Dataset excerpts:
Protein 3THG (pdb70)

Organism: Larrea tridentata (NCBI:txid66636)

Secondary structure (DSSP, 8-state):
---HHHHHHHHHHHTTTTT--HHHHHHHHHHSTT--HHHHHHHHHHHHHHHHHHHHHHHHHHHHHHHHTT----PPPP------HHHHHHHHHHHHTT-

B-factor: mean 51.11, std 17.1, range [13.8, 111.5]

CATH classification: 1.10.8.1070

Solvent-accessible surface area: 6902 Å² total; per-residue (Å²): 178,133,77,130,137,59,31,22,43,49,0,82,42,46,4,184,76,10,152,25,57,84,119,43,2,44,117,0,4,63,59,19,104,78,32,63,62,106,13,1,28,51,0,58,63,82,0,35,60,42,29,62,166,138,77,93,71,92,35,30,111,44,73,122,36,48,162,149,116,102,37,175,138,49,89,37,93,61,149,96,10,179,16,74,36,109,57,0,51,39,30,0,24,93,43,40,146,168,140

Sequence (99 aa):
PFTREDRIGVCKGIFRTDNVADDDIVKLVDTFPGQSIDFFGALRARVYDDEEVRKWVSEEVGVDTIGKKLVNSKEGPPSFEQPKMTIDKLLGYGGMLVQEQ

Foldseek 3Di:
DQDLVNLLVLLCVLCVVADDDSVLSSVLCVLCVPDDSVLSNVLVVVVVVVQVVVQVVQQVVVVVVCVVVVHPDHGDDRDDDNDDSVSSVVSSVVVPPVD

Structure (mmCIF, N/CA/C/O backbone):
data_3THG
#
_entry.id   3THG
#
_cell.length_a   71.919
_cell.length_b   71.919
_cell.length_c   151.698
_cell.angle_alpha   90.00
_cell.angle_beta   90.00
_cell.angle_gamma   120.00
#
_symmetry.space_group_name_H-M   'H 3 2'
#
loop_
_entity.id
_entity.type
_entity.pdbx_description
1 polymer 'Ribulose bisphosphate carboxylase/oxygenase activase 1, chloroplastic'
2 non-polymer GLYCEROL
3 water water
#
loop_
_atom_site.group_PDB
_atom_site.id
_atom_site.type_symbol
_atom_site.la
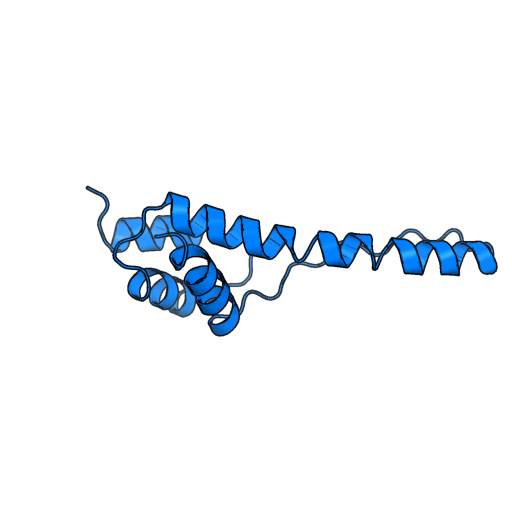bel_atom_id
_atom_site.label_alt_id
_atom_site.label_comp_id
_atom_site.label_asym_id
_atom_site.label_entity_id
_atom_site.label_seq_id
_atom_site.pdbx_PDB_ins_code
_atom_site.Cartn_x
_atom_site.Cartn_y
_atom_site.Cartn_z
_atom_site.occupancy
_atom_site.B_iso_or_equiv
_atom_site.auth_seq_id
_atom_site.auth_comp_id
_atom_site.auth_asym_id
_atom_site.auth_atom_id
_atom_site.pdbx_PDB_model_num
ATOM 1 N N . PRO A 1 4 ? -6.350 25.412 63.591 1.00 106.72 248 PRO A N 1
ATOM 2 C CA . PRO A 1 4 ? -6.872 24.541 64.656 1.00 
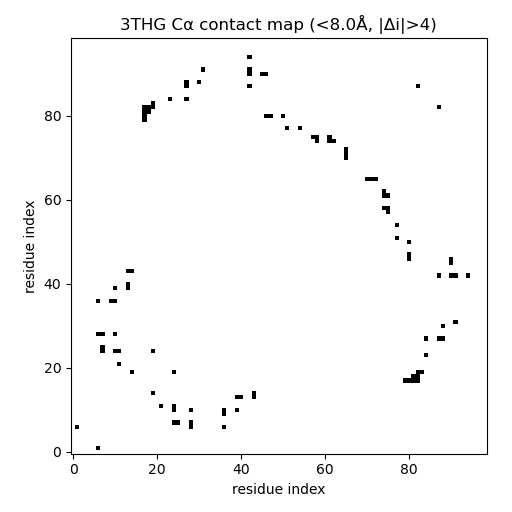101.63 248 PRO A CA 1
ATOM 3 C C . PRO A 1 4 ? -5.780 23.780 65.427 1.00 98.69 248 PRO A C 1
ATOM 4 O O . PRO A 1 4 ? -5.085 22.963 64.830 1.00 102.86 248 PRO A O 1
ATOM 8 N N . PHE A 1 5 ? -5.628 24.014 66.729 1.00 93.28 249 PHE A N 1
ATOM 9 C CA . PHE A 1 5 ? -4.667 23.244 67.530 1.00 90.25 249 PHE A CA 1
ATOM 10 C C . PHE A 1 5 ? -5.382 22.010 68.115 1.00 86.97 249 PHE A C 1
ATOM 11 O O . PHE A 1 5 ? -6.375 22.170 68.829 1.00 85.15 249 PHE A O 1
ATOM 19 N N . THR A 1 6 ? -4.907 20.797 67.807 1.00 86.42 250 THR A N 1
ATOM 20 C CA . THR A 1 6 ? -5.454 19.551 68.388 1.00 82.78 250 THR A CA 1
ATOM 21 C C . THR A 1 6 ? -5.092 19.291 69.858 1.00 77.67 250 THR A C 1
ATOM 22 O O . THR A 1 6 ? -4.203 19.936 70.433 1.00 74.72 250 THR A O 1
ATOM 26 N N . ARG A 1 7 ? -5.721 18.279 70.453 1.00 73.35 251 ARG A N 1
ATOM 27 C CA . ARG A 1 7 ? -5.374 17.916 71.824 1.00 68.58 251 ARG A CA 1
ATOM 28 C C . ARG A 1 7 ? -3.901 17.570 71.978 1.00 69.49 251 ARG A C 1
ATOM 29 O O . ARG A 1 7 ? -3.269 18.012 72.947 1.00 64.52 251 ARG A O 1
ATOM 37 N N . GLU A 1 8 ? -3.381 16.721 71.097 1.00 72.65 252 GLU A N 1
ATOM 38 C CA . GLU A 1 8 ? -1.950 16.433 71.103 1.00 77.32 252 GLU A CA 1
ATOM 39 C C . GLU A 1 8 ? -1.120 17.712 70.951 1.00 76.99 252 GLU A C 1
ATOM 40 O O . GLU A 1 8 ? -0.136 17.883 71.658 1.00 76.02 252 GLU A O 1
ATOM 46 N N . ASP A 1 9 ? -1.488 18.583 70.014 1.00 78.90 253 ASP A N 1
ATOM 47 C CA . ASP A 1 9 ? -0.842 19.885 69.857 1.00 79.10 253 ASP A CA 1
ATOM 48 C C . ASP A 1 9 ? -0.731 20.609 71.196 1.00 75.45 253 ASP A C 1
ATOM 49 O O . ASP A 1 9 ? 0.343 21.051 71.590 1.00 75.89 253 ASP A O 1
ATOM 54 N N . ARG A 1 10 ? -1.833 20.649 71.938 1.00 72.32 254 ARG A N 1
ATOM 55 C CA . ARG A 1 10 ? -1.903 21.389 73.193 1.00 68.14 254 ARG A CA 1
ATOM 56 C C . ARG A 1 10 ? -1.110 20.748 74.336 1.00 65.43 254 ARG A C 1
ATOM 57 O O . ARG A 1 10 ? -0.473 21.455 75.113 1.00 62.02 254 ARG A O 1
ATOM 65 N N . ILE A 1 11 ? -1.161 19.424 74.451 1.00 64.63 255 ILE A N 1
ATOM 66 C CA . ILE A 1 11 ? -0.306 18.699 75.390 1.00 63.32 255 ILE A CA 1
ATOM 67 C C . ILE A 1 11 ? 1.148 19.019 75.088 1.00 65.27 255 ILE A C 1
ATOM 68 O O . ILE A 1 11 ? 1.925 19.307 75.992 1.00 64.02 255 ILE A O 1
ATOM 73 N N . GLY A 1 12 ? 1.499 19.033 73.808 1.00 70.00 256 GLY A N 1
ATOM 74 C CA . GLY A 1 12 ? 2.869 19.356 73.385 1.00 74.22 256 GLY A CA 1
ATOM 75 C C . GLY A 1 12 ? 3.352 20.746 73.765 1.00 72.52 256 GLY A C 1
ATOM 76 O O . GLY A 1 12 ? 4.469 20.899 74.263 1.00 74.15 256 GLY A O 1
ATOM 77 N N . VAL A 1 13 ? 2.521 21.758 73.531 1.00 71.49 257 VAL A N 1
ATOM 78 C CA . VAL A 1 13 ? 2.832 23.119 73.957 1.00 70.50 257 VAL A CA 1
ATOM 79 C C . VAL A 1 13 ? 2.911 23.247 75.480 1.00 66.94 257 VAL A C 1
ATOM 80 O O . VAL A 1 13 ? 3.889 23.796 76.021 1.00 67.64 257 VAL A O 1
ATOM 84 N N . CYS A 1 14 ? 1.914 22.729 76.196 1.00 63.14 258 CYS A N 1
ATOM 85 C CA . CYS A 1 14 ? 1.931 22.754 77.657 1.00 59.23 258 CYS A CA 1
ATOM 86 C C . CYS A 1 14 ? 3.168 22.056 78.256 1.00 60.38 258 CYS A C 1
ATOM 87 O O . CYS A 1 14 ? 3.784 22.591 79.178 1.00 57.63 258 CYS A O 1
ATOM 90 N N . LYS A 1 15 ? 3.595 20.924 77.695 1.00 61.87 259 LYS A N 1
ATOM 91 C CA . LYS A 1 15 ? 4.831 20.269 78.124 1.00 64.37 259 LYS A CA 1
ATOM 92 C C . LYS A 1 15 ? 6.046 21.193 77.998 1.00 65.85 259 LYS A C 1
ATOM 93 O O . LYS A 1 15 ? 6.928 21.177 78.856 1.00 66.19 259 LYS A O 1
ATOM 99 N N . GLY A 1 16 ? 6.126 21.919 76.887 1.00 67.31 260 GLY A N 1
ATOM 100 C CA . GLY A 1 16 ? 7.213 22.862 76.614 1.00 68.64 260 GLY A CA 1
ATOM 101 C C . GLY A 1 16 ? 7.184 24.080 77.528 1.00 65.17 260 GLY A C 1
ATOM 102 O O . GLY A 1 16 ? 8.230 24.571 77.919 1.00 66.36 260 GLY A O 1
ATOM 103 N N . ILE A 1 17 ? 6.005 24.508 77.974 1.00 60.80 261 ILE A N 1
ATOM 104 C CA . ILE A 1 17 ? 5.900 25.601 78.962 1.00 56.68 261 ILE A CA 1
ATOM 105 C C . ILE A 1 17 ? 6.536 25.220 80.305 1.00 53.30 261 ILE A C 1
ATOM 106 O O . ILE A 1 17 ? 7.278 25.984 80.919 1.00 51.10 261 ILE A O 1
ATOM 111 N N . PHE A 1 18 ? 6.337 23.973 80.695 1.00 52.57 262 PHE A N 1
ATOM 112 C CA . PHE A 1 18 ? 6.741 23.475 81.983 1.00 51.92 262 PHE A CA 1
ATOM 113 C C . PHE A 1 18 ? 7.999 22.581 81.921 1.00 57.94 262 PHE A C 1
ATOM 114 O O . PHE A 1 18 ? 8.250 21.783 82.822 1.00 57.79 262 PHE A O 1
ATOM 122 N N . ARG A 1 19 ? 8.798 22.734 80.872 1.00 62.69 263 ARG A N 1
ATOM 123 C CA . ARG A 1 19 ? 9.934 21.847 80.575 1.00 69.42 263 ARG A CA 1
ATOM 124 C C . ARG A 1 19 ? 11.013 21.891 81.658 1.00 69.91 263 ARG A C 1
ATOM 125 O O . ARG A 1 19 ? 11.607 20.863 82.021 1.00 74.04 263 ARG A O 1
ATOM 133 N N . THR A 1 20 ? 11.332 23.102 82.092 1.00 66.17 264 THR A N 1
ATOM 134 C CA . THR A 1 20 ? 12.326 23.313 83.140 1.00 67.37 264 THR A CA 1
ATOM 135 C C . THR A 1 20 ? 11.780 23.078 84.548 1.00 65.58 264 THR A C 1
ATOM 136 O O . THR A 1 20 ? 12.511 23.264 85.525 1.00 65.44 264 THR A O 1
ATOM 140 N N . ASP A 1 21 ? 10.479 22.795 84.667 1.00 64.78 265 ASP A N 1
ATOM 141 C CA . ASP A 1 21 ? 9.840 22.530 85.973 1.00 62.76 265 ASP A CA 1
ATOM 142 C C . ASP A 1 21 ? 9.818 21.012 86.108 1.00 66.85 265 ASP A C 1
ATOM 143 O O . ASP A 1 21 ? 10.329 20.328 85.214 1.00 72.24 265 ASP A O 1
ATOM 148 N N . ASN A 1 22 ? 9.373 20.414 87.204 1.00 68.38 266 ASN A N 1
ATOM 149 C CA . ASN A 1 22 ? 9.609 18.955 87.214 1.00 74.37 266 ASN A CA 1
ATOM 150 C C . ASN A 1 22 ? 8.336 18.123 87.037 1.00 75.63 266 ASN A C 1
ATOM 151 O O . ASN A 1 22 ? 8.184 17.080 87.662 1.00 79.65 266 ASN A O 1
ATOM 156 N N . VAL A 1 23 ? 7.514 18.506 86.062 1.00 73.31 267 VAL A N 1
ATOM 157 C CA . VAL A 1 23 ? 6.135 18.025 85.960 1.00 70.86 267 VAL A CA 1
ATOM 158 C C . VAL A 1 23 ? 6.038 16.765 85.132 1.00 74.17 267 VAL A C 1
ATOM 159 O O . VAL A 1 23 ? 6.395 16.744 83.950 1.00 75.80 267 VAL A O 1
ATOM 163 N N . ALA A 1 24 ? 5.588 15.706 85.802 1.00 75.01 268 ALA A N 1
ATOM 164 C CA . ALA A 1 24 ? 5.221 14.448 85.180 1.00 77.56 268 ALA A CA 1
ATOM 165 C C . ALA A 1 24 ? 4.319 14.644 83.956 1.00 75.05 268 ALA A C 1
ATOM 166 O O . ALA A 1 24 ? 3.492 15.552 83.917 1.00 69.54 268 ALA A O 1
ATOM 168 N N . ASP A 1 25 ? 4.512 13.812 82.943 1.00 78.06 269 ASP A N 1
ATOM 169 C CA . ASP A 1 25 ? 3.697 13.876 81.724 1.00 78.69 269 ASP A CA 1
ATOM 170 C C . ASP A 1 25 ? 2.196 13.706 82.003 1.00 76.15 269 ASP A C 1
ATOM 171 O O . ASP A 1 25 ? 1.367 14.365 81.363 1.00 74.38 269 ASP A O 1
ATOM 176 N N . ASP A 1 26 ? 1.856 12.773 82.898 1.00 76.67 270 ASP A N 1
ATOM 177 C CA . ASP A 1 26 ? 0.469 12.514 83.294 1.00 73.64 270 ASP A CA 1
ATOM 178 C C . ASP A 1 26 ? -0.168 13.775 83.886 1.00 68.26 270 ASP A C 1
ATOM 179 O O . ASP A 1 26 ? -1.364 13.992 83.703 1.00 64.03 270 ASP A O 1
ATOM 184 N N . ASP A 1 27 ? 0.626 14.619 84.540 1.00 64.77 271 ASP A N 1
ATOM 185 C CA . ASP A 1 27 ? 0.081 15.810 85.201 1.00 61.62 271 ASP A CA 1
ATOM 186 C C . ASP A 1 27 ? -0.177 16.932 84.189 1.00 58.67 271 ASP A C 1
ATOM 187 O O . ASP A 1 27 ? -1.168 17.651 84.299 1.00 55.47 271 ASP A O 1
ATOM 192 N N . ILE A 1 28 ? 0.688 17.053 83.186 1.00 58.92 272 ILE A N 1
ATOM 193 C CA . ILE A 1 28 ? 0.452 17.948 82.054 1.00 57.78 272 ILE A CA 1
ATOM 194 C C . ILE A 1 28 ? -0.839 17.534 81.321 1.00 56.65 272 ILE A C 1
ATOM 195 O O . ILE A 1 28 ? -1.723 18.347 81.028 1.00 53.59 272 ILE A O 1
ATOM 200 N N . VAL A 1 29 ? -1.000 16.243 81.083 1.00 56.99 273 VAL A N 1
ATOM 201 C CA . VAL A 1 29 ? -2.240 15.766 80.480 1.00 57.24 273 VAL A CA 1
ATOM 202 C C . VAL A 1 29 ? -3.485 16.173 81.275 1.00 54.71 273 VAL A C 1
ATOM 203 O O . VAL A 1 29 ? -4.437 16.694 80.692 1.00 55.12 273 VAL A O 1
ATOM 207 N N . LYS A 1 30 ? -3.485 15.916 82.583 1.00 54.37 274 LYS A N 1
ATOM 208 C CA . LYS A 1 30 ? -4.597 16.270 83.457 1.00 53.53 274 LYS A CA 1
ATOM 209 C C . LYS A 1 30 ? -4.893 17.767 83.385 1.00 50.98 274 LYS A C 1
ATOM 210 O O . LYS A 1 30 ? -6.051 18.195 83.308 1.00 46.34 274 LYS A O 1
ATOM 216 N N . LEU A 1 31 ? -3.815 18.556 83.388 1.00 49.36 275 LEU A N 1
ATOM 217 C CA . LEU A 1 31 ? -3.932 20.007 83.296 1.00 49.38 275 LEU A CA 1
ATOM 218 C C . LEU A 1 31 ? -4.678 20.419 82.024 1.00 49.31 275 LEU A C 1
ATOM 219 O O . LEU A 1 31 ? -5.685 21.134 82.086 1.00 49.05 275 LEU A O 1
ATOM 224 N N . VAL A 1 32 ? -4.237 19.910 80.876 1.00 50.97 276 VAL A N 1
ATOM 225 C CA . VAL A 1 32 ? -4.857 20.259 79.620 1.00 51.83 276 VAL A CA 1
ATOM 226 C C . VAL A 1 32 ? -6.316 19.796 79.584 1.00 53.82 276 VAL A C 1
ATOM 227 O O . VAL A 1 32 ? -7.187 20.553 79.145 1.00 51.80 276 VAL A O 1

What you have to do: Would you copy out, exactly and with no pictures, only the lines above from the one that contains "2 non-polymer GLYCEROL" through the one that contains "ATOM 38 C CA"?

Solution below:
2 non-polymer GLYCEROL
3 water water
#
loop_
_atom_site.group_PDB
_atom_site.id
_atom_site.type_symbol
_atom_site.la
bel_atom_id
_atom_site.label_alt_id
_atom_site.label_comp_id
_atom_site.label_asym_id
_atom_site.label_entity_id
_atom_site.label_seq_id
_atom_site.pdbx_PDB_ins_code
_atom_site.Cartn_x
_atom_site.Cartn_y
_atom_site.Cartn_z
_atom_site.occupancy
_atom_site.B_iso_or_equiv
_atom_site.auth_seq_id
_atom_site.auth_comp_id
_atom_site.auth_asym_id
_atom_site.auth_atom_id
_atom_site.pdbx_PDB_model_num
ATOM 1 N N . PRO A 1 4 ? -6.350 25.412 63.591 1.00 106.72 248 PRO A N 1
ATOM 2 C CA . PRO A 1 4 ? -6.872 24.541 64.656 1.00 
101.63 248 PRO A CA 1
ATOM 3 C C . PRO A 1 4 ? -5.780 23.780 65.427 1.00 98.69 248 PRO A C 1
ATOM 4 O O . PRO A 1 4 ? -5.085 22.963 64.830 1.00 102.86 248 PRO A O 1
ATOM 8 N N . PHE A 1 5 ? -5.628 24.014 66.729 1.00 93.28 249 PHE A N 1
ATOM 9 C CA . PHE A 1 5 ? -4.667 23.244 67.530 1.00 90.25 249 PHE A CA 1
ATOM 10 C C . PHE A 1 5 ? -5.382 22.010 68.115 1.00 86.97 249 PHE A C 1
ATOM 11 O O . PHE A 1 5 ? -6.375 22.170 68.829 1.00 85.15 249 PHE A O 1
ATOM 19 N N . THR A 1 6 ? -4.907 20.797 67.807 1.00 86.42 250 THR A N 1
ATOM 20 C CA . THR A 1 6 ? -5.454 19.551 68.388 1.00 82.78 250 THR A CA 1
ATOM 21 C C . THR A 1 6 ? -5.092 19.291 69.858 1.00 77.67 250 THR A C 1
ATOM 22 O O . THR A 1 6 ? -4.203 19.936 70.433 1.00 74.72 250 THR A O 1
ATOM 26 N N . ARG A 1 7 ? -5.721 18.279 70.453 1.00 73.35 251 ARG A N 1
ATOM 27 C CA . ARG A 1 7 ? -5.374 17.916 71.824 1.00 68.58 251 ARG A CA 1
ATOM 28 C C . ARG A 1 7 ? -3.901 17.570 71.978 1.00 69.49 251 ARG A C 1
ATOM 29 O O . ARG A 1 7 ? -3.269 18.012 72.947 1.00 64.52 251 ARG A O 1
ATOM 37 N N . GLU A 1 8 ? -3.381 16.721 71.097 1.00 72.65 252 GLU A N 1
ATOM 38 C CA . GLU A 1 8 ? -1.950 16.433 71.103 1.00 77.32 252 GLU A CA 1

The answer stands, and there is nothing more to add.